REE-rich carbonatite reacting with other rocks

The REE carrying capacity of carbonatite magmas is dependent on the composition of the magma. If, for example, the carbonatite is phosphorus rich, it can carry large amounts of REE. When this magma flows through the crust, it can react with the regional rocks. If this reaction causes depletion in the element facilitating REE transport, then you deposit the REE. There are actually two examples of something like that that happened here on earth, and there are exploration and mining companies operating them at the moment. One is Hoidas Lake in Canada and the other is Nolans Bore in Australia. This may be a cumulate in the chemical sense, and not the morphological sense of horizontal layers.

True cumulates from alkaline magmas

Alkaline magmas that are not carbonatites can form large magma chambers which undergo fractionation. This means that minerals crystallise within the chamber, and then sink downwards because they're heavier than the magma. In some alkaline intrutions, one of the minerals is eudialyte.

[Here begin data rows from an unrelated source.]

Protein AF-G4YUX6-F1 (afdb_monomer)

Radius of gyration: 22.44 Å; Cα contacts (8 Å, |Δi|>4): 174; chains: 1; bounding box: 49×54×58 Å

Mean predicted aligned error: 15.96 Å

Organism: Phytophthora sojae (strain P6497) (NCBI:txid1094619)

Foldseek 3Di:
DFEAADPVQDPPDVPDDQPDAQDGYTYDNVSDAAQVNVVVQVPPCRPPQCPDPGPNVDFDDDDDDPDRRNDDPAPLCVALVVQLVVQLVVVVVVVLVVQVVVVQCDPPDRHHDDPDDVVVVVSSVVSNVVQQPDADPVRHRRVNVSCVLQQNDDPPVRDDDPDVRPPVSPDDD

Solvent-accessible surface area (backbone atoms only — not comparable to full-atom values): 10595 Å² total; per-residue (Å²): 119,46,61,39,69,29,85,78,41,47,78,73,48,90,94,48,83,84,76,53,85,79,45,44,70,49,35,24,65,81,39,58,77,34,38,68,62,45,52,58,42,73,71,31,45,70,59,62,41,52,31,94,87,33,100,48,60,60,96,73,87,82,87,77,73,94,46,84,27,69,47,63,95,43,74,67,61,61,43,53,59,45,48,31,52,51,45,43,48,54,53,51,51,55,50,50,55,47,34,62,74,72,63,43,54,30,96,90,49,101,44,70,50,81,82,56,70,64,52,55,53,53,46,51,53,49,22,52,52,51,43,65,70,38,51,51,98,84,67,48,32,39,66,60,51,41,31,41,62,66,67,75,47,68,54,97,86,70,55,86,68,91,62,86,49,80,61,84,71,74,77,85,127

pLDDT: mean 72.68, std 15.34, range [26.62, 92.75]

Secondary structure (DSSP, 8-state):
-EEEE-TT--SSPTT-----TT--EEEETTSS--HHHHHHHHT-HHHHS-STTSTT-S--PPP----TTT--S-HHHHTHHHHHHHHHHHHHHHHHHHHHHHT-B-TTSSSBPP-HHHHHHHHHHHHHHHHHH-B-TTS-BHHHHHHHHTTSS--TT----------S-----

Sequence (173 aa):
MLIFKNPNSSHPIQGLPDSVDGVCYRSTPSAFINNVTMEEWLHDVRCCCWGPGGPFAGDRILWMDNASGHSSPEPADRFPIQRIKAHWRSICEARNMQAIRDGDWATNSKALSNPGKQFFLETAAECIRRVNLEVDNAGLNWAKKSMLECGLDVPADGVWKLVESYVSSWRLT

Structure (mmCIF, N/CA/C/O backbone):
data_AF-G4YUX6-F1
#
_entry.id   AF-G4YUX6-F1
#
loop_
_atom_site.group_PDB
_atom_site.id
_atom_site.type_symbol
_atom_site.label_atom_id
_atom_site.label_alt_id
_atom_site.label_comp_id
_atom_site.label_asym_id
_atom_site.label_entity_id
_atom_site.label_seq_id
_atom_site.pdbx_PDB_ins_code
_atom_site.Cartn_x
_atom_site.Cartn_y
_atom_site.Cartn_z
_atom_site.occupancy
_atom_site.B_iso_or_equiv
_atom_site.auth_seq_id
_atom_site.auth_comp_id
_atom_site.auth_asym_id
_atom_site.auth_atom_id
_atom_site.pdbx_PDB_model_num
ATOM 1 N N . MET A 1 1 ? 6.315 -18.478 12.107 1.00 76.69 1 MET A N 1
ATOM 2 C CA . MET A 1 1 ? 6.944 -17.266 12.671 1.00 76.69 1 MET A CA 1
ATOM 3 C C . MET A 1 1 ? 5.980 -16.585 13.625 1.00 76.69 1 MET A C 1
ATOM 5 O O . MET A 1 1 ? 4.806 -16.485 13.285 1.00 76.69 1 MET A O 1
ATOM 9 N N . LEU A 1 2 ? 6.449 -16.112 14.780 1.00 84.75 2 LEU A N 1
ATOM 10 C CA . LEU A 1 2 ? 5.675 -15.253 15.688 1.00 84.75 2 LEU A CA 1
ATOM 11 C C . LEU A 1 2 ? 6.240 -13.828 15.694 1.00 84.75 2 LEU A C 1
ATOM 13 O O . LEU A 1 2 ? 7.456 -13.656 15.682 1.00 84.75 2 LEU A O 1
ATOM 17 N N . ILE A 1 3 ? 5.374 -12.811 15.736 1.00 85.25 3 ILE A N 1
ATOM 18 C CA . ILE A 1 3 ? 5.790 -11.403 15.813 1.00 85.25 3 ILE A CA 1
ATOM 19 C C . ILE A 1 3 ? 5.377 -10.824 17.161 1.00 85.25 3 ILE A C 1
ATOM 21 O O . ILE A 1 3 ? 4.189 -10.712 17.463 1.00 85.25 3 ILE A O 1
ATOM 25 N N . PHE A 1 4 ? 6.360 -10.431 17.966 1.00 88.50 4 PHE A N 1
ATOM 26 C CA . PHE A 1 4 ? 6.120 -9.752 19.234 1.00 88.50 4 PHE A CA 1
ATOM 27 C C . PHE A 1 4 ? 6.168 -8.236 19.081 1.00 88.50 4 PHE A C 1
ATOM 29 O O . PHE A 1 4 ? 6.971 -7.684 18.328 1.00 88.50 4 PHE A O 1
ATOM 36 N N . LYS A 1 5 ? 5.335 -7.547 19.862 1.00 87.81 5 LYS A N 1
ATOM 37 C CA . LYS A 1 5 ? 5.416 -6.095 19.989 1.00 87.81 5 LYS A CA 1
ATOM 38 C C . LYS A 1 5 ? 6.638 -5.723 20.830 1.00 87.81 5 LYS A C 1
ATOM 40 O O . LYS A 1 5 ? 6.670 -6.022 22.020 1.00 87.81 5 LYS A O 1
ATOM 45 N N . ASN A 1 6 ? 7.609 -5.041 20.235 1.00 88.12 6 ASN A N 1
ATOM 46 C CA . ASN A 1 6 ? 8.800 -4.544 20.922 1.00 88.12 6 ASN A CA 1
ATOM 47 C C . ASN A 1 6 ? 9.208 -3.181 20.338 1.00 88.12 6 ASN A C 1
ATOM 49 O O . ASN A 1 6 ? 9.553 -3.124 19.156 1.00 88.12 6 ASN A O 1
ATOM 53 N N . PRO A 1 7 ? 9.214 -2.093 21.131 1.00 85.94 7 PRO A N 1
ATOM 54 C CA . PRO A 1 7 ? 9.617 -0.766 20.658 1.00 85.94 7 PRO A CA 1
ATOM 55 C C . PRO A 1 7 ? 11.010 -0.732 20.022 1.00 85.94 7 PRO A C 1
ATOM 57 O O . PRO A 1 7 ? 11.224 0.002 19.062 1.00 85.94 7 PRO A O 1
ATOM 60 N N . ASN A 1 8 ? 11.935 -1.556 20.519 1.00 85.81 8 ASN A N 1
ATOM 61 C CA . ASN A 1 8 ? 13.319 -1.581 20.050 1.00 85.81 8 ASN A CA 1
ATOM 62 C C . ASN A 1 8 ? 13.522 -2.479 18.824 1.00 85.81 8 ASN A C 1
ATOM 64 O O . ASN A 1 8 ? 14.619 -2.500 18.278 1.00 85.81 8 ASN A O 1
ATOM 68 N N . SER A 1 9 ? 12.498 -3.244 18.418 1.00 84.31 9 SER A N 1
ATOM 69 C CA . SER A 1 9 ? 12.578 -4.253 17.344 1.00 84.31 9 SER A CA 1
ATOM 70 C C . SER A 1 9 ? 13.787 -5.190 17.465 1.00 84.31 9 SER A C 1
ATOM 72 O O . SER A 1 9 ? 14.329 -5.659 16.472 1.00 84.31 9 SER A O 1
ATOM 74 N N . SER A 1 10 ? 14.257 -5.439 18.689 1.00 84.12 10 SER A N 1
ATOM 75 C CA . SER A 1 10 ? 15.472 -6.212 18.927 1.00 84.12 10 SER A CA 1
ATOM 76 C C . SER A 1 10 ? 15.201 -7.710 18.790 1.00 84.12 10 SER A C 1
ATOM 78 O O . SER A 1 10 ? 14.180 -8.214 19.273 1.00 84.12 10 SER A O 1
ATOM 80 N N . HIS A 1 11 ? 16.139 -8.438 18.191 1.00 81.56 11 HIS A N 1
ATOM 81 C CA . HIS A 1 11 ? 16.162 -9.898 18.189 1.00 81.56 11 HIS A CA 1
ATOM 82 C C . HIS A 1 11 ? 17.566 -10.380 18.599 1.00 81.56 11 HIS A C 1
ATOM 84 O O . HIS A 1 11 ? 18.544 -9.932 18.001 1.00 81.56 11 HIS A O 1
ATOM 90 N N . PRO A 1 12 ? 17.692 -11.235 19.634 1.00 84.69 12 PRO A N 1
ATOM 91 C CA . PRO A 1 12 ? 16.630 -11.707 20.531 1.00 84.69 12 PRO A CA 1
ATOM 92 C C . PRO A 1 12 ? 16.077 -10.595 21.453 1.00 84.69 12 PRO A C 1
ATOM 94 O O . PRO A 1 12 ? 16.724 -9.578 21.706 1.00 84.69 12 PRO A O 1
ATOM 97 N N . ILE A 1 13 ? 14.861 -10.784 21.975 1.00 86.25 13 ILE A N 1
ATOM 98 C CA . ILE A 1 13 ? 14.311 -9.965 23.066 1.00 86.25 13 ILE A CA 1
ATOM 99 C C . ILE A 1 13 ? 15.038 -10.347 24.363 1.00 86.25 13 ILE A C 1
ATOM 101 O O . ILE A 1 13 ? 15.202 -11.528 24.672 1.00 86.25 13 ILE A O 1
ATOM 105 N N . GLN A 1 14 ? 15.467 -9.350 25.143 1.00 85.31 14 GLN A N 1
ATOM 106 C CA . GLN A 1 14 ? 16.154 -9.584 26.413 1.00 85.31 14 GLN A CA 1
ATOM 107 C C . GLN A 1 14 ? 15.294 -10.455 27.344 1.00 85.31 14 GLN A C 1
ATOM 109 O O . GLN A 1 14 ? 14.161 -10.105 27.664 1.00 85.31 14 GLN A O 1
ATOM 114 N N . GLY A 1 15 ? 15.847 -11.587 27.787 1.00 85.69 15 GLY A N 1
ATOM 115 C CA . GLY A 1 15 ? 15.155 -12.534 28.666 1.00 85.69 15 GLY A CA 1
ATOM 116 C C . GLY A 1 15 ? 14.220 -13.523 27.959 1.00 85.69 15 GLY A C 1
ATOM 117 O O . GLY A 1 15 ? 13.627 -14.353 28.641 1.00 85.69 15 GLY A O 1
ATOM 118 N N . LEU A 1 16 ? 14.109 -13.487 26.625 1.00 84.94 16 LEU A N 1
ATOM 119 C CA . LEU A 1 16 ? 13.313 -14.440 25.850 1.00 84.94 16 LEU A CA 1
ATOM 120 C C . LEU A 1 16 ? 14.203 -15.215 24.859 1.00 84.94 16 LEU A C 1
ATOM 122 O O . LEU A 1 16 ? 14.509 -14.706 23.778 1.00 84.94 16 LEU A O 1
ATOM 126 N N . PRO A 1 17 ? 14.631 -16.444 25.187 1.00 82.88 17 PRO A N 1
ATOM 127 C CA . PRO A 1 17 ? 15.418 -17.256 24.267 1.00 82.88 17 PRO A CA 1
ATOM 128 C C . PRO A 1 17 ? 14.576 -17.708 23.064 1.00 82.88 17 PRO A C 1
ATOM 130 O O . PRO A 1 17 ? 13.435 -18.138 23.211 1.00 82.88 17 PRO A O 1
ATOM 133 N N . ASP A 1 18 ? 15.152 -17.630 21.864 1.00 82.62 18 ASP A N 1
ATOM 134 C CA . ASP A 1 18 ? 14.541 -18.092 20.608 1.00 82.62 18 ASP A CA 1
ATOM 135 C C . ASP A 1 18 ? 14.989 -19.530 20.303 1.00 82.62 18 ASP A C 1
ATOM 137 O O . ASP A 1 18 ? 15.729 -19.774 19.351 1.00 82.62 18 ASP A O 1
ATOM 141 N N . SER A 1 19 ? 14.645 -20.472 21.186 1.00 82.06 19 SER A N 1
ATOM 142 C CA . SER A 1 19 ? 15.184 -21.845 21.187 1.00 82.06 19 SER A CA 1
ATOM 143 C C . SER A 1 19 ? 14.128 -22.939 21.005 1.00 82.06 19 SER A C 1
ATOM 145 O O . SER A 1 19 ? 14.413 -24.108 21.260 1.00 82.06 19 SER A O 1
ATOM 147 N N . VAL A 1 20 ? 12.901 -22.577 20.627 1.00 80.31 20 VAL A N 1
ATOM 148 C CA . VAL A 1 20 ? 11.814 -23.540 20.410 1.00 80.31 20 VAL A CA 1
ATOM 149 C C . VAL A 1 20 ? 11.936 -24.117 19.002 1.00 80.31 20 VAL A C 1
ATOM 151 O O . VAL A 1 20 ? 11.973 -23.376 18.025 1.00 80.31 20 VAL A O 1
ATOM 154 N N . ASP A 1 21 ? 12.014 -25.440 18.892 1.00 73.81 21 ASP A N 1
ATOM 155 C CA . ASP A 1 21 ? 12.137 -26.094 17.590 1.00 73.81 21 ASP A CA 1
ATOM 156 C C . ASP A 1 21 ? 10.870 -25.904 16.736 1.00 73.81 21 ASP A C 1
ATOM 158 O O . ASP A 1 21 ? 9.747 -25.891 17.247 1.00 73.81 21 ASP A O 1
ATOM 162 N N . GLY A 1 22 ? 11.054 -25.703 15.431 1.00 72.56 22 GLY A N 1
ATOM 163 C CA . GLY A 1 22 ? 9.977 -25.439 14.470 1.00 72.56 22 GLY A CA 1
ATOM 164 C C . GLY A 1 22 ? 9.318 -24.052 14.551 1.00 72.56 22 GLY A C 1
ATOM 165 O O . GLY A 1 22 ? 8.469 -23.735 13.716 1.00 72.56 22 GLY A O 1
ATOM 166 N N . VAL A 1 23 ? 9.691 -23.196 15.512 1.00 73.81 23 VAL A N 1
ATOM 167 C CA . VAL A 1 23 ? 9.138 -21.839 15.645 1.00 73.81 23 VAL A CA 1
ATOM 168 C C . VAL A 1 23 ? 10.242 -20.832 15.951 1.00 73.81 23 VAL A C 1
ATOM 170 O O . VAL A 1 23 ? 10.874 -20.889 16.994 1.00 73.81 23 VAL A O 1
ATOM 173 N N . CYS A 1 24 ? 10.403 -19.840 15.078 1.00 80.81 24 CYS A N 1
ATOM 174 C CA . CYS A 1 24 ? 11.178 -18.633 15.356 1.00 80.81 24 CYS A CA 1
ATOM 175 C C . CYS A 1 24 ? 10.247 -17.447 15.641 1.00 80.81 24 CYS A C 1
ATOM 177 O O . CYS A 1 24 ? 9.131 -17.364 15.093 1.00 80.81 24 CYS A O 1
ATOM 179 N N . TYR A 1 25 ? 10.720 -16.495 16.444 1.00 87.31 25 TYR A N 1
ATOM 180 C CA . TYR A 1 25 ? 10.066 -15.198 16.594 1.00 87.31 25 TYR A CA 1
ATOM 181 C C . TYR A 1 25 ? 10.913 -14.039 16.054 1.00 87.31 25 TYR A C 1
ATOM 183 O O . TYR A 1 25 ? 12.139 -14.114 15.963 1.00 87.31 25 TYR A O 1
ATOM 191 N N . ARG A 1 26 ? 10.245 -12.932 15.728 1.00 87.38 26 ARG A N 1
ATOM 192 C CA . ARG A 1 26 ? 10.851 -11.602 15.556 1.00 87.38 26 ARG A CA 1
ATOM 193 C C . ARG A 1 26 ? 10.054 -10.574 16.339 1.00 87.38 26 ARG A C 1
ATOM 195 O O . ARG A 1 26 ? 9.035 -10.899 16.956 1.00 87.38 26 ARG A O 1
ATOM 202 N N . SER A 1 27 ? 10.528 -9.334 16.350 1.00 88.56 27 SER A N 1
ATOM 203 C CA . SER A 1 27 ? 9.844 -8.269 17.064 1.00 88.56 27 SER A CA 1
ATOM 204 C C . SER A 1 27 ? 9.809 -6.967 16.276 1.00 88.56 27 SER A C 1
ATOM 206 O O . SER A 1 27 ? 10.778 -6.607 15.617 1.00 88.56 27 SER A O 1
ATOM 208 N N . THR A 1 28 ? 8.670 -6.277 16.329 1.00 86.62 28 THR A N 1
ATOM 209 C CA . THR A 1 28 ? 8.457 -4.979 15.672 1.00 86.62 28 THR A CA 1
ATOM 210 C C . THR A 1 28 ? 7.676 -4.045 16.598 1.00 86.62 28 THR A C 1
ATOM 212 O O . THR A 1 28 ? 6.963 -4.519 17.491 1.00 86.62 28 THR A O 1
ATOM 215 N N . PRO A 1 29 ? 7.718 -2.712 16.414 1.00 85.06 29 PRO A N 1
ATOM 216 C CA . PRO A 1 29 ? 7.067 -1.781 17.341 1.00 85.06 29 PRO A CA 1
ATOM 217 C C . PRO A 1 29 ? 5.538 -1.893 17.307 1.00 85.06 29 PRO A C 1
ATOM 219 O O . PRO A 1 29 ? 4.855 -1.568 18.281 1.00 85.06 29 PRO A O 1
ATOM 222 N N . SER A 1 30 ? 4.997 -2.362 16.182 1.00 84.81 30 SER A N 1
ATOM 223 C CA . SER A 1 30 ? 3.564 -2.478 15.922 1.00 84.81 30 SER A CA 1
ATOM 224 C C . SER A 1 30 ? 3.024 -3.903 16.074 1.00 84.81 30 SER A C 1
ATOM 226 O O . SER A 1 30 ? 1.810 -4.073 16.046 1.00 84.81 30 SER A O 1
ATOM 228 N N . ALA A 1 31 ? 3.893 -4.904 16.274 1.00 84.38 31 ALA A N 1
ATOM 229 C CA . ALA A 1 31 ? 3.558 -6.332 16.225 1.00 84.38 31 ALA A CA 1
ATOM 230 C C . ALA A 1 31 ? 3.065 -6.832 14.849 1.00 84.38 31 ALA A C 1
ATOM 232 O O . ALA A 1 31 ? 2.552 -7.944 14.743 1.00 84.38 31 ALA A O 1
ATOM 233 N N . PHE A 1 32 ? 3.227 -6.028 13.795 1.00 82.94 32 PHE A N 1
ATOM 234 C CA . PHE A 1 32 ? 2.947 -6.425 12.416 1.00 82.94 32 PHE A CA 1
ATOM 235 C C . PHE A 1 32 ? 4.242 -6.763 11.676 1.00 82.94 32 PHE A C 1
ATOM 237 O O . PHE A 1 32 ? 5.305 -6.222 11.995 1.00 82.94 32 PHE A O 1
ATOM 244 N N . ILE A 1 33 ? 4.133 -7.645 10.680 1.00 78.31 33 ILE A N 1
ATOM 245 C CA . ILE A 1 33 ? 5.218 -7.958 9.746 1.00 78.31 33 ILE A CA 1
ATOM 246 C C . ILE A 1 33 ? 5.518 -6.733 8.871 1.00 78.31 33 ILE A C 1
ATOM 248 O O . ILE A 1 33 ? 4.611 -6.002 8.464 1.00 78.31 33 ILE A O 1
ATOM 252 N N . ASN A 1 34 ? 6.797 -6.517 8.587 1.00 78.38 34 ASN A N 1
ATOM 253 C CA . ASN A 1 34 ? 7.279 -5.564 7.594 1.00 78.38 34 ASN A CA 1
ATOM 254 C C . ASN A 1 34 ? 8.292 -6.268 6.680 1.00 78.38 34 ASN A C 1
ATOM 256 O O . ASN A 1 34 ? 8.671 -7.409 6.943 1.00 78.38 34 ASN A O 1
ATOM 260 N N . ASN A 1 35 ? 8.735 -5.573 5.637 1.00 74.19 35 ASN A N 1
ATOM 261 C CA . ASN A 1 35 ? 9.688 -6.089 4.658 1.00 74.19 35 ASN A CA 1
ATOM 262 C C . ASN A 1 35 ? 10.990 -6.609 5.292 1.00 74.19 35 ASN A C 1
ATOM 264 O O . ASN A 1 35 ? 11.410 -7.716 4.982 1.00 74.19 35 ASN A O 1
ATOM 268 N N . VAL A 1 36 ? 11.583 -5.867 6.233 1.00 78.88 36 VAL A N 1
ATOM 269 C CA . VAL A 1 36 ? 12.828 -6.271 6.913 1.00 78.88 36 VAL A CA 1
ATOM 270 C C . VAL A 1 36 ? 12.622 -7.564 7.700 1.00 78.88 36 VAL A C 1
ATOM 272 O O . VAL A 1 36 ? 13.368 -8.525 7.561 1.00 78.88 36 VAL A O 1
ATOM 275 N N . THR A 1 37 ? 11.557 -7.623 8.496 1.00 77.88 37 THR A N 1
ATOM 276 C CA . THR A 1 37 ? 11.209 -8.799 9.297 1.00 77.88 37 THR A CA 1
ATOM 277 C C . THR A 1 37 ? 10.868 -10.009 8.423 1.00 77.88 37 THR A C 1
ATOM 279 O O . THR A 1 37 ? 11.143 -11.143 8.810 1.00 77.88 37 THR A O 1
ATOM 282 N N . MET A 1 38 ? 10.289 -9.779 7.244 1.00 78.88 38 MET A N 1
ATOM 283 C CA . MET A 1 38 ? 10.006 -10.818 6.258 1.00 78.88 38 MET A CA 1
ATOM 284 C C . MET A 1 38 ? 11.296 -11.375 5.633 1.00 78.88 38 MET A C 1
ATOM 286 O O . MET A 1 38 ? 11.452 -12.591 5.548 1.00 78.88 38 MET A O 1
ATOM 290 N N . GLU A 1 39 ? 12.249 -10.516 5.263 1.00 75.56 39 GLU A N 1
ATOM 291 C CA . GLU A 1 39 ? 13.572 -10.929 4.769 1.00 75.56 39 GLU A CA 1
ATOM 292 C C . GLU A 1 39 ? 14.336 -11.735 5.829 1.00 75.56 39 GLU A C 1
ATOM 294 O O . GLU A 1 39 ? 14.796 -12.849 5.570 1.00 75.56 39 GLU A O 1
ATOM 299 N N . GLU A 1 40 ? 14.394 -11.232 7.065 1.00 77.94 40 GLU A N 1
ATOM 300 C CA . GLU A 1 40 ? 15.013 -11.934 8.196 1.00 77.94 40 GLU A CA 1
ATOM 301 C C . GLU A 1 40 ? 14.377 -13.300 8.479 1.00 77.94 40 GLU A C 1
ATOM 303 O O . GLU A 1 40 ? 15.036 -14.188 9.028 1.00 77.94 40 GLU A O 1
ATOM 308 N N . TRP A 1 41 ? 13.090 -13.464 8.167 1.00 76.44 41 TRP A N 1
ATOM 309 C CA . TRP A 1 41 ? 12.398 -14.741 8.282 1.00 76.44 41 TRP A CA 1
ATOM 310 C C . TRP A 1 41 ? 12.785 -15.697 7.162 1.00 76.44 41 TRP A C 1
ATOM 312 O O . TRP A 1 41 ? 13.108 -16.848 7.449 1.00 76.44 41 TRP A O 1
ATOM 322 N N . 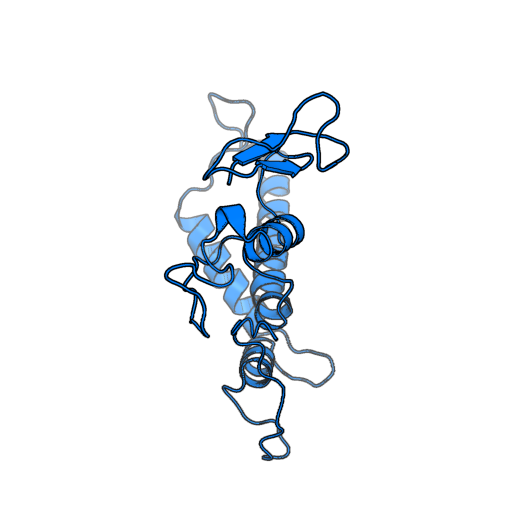LEU A 1 42 ? 12.811 -15.234 5.910 1.00 75.12 42 LEU A N 1
ATOM 323 C CA . LEU A 1 42 ? 13.205 -16.053 4.759 1.00 75.12 42 LEU A CA 1
ATOM 324 C C . LEU A 1 42 ? 14.629 -16.607 4.904 1.00 75.12 42 LEU A C 1
ATOM 326 O O . LEU A 1 42 ? 14.883 -17.744 4.511 1.00 75.12 42 LEU A O 1
ATOM 330 N N . HIS A 1 43 ? 15.529 -15.850 5.534 1.00 73.56 43 HIS A N 1
ATOM 331 C CA . HIS A 1 43 ? 16.889 -16.299 5.836 1.00 73.56 43 HIS A CA 1
ATOM 332 C C . HIS A 1 43 ? 17.001 -17.225 7.068 1.00 73.56 43 HIS A C 1
ATOM 334 O O . HIS A 1 43 ? 18.052 -17.835 7.277 1.00 73.56 43 HIS A O 1
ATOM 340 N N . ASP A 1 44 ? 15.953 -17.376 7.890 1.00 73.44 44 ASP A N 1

Although not strictly a REE mineral, most natural examples are REE-rich enough to make them mineable for a profit. Look at this image from Greenland for example:

enter image description here(source)

The red layers are eudialyte (and therefore REE) rich. Here's another eudialyte layer:

enter image description here(source)

On Earth, I believe, it is thought to be dissolved from the magma and adsorbed onto clay particles

There are some deposits where this happened. One of Mount Weld in Australia, where the REE occur in a carbonatitic laterite. Chinese heavy REE deposits are exactly that - REE that were leached from igneous rocks and concentrated in clays.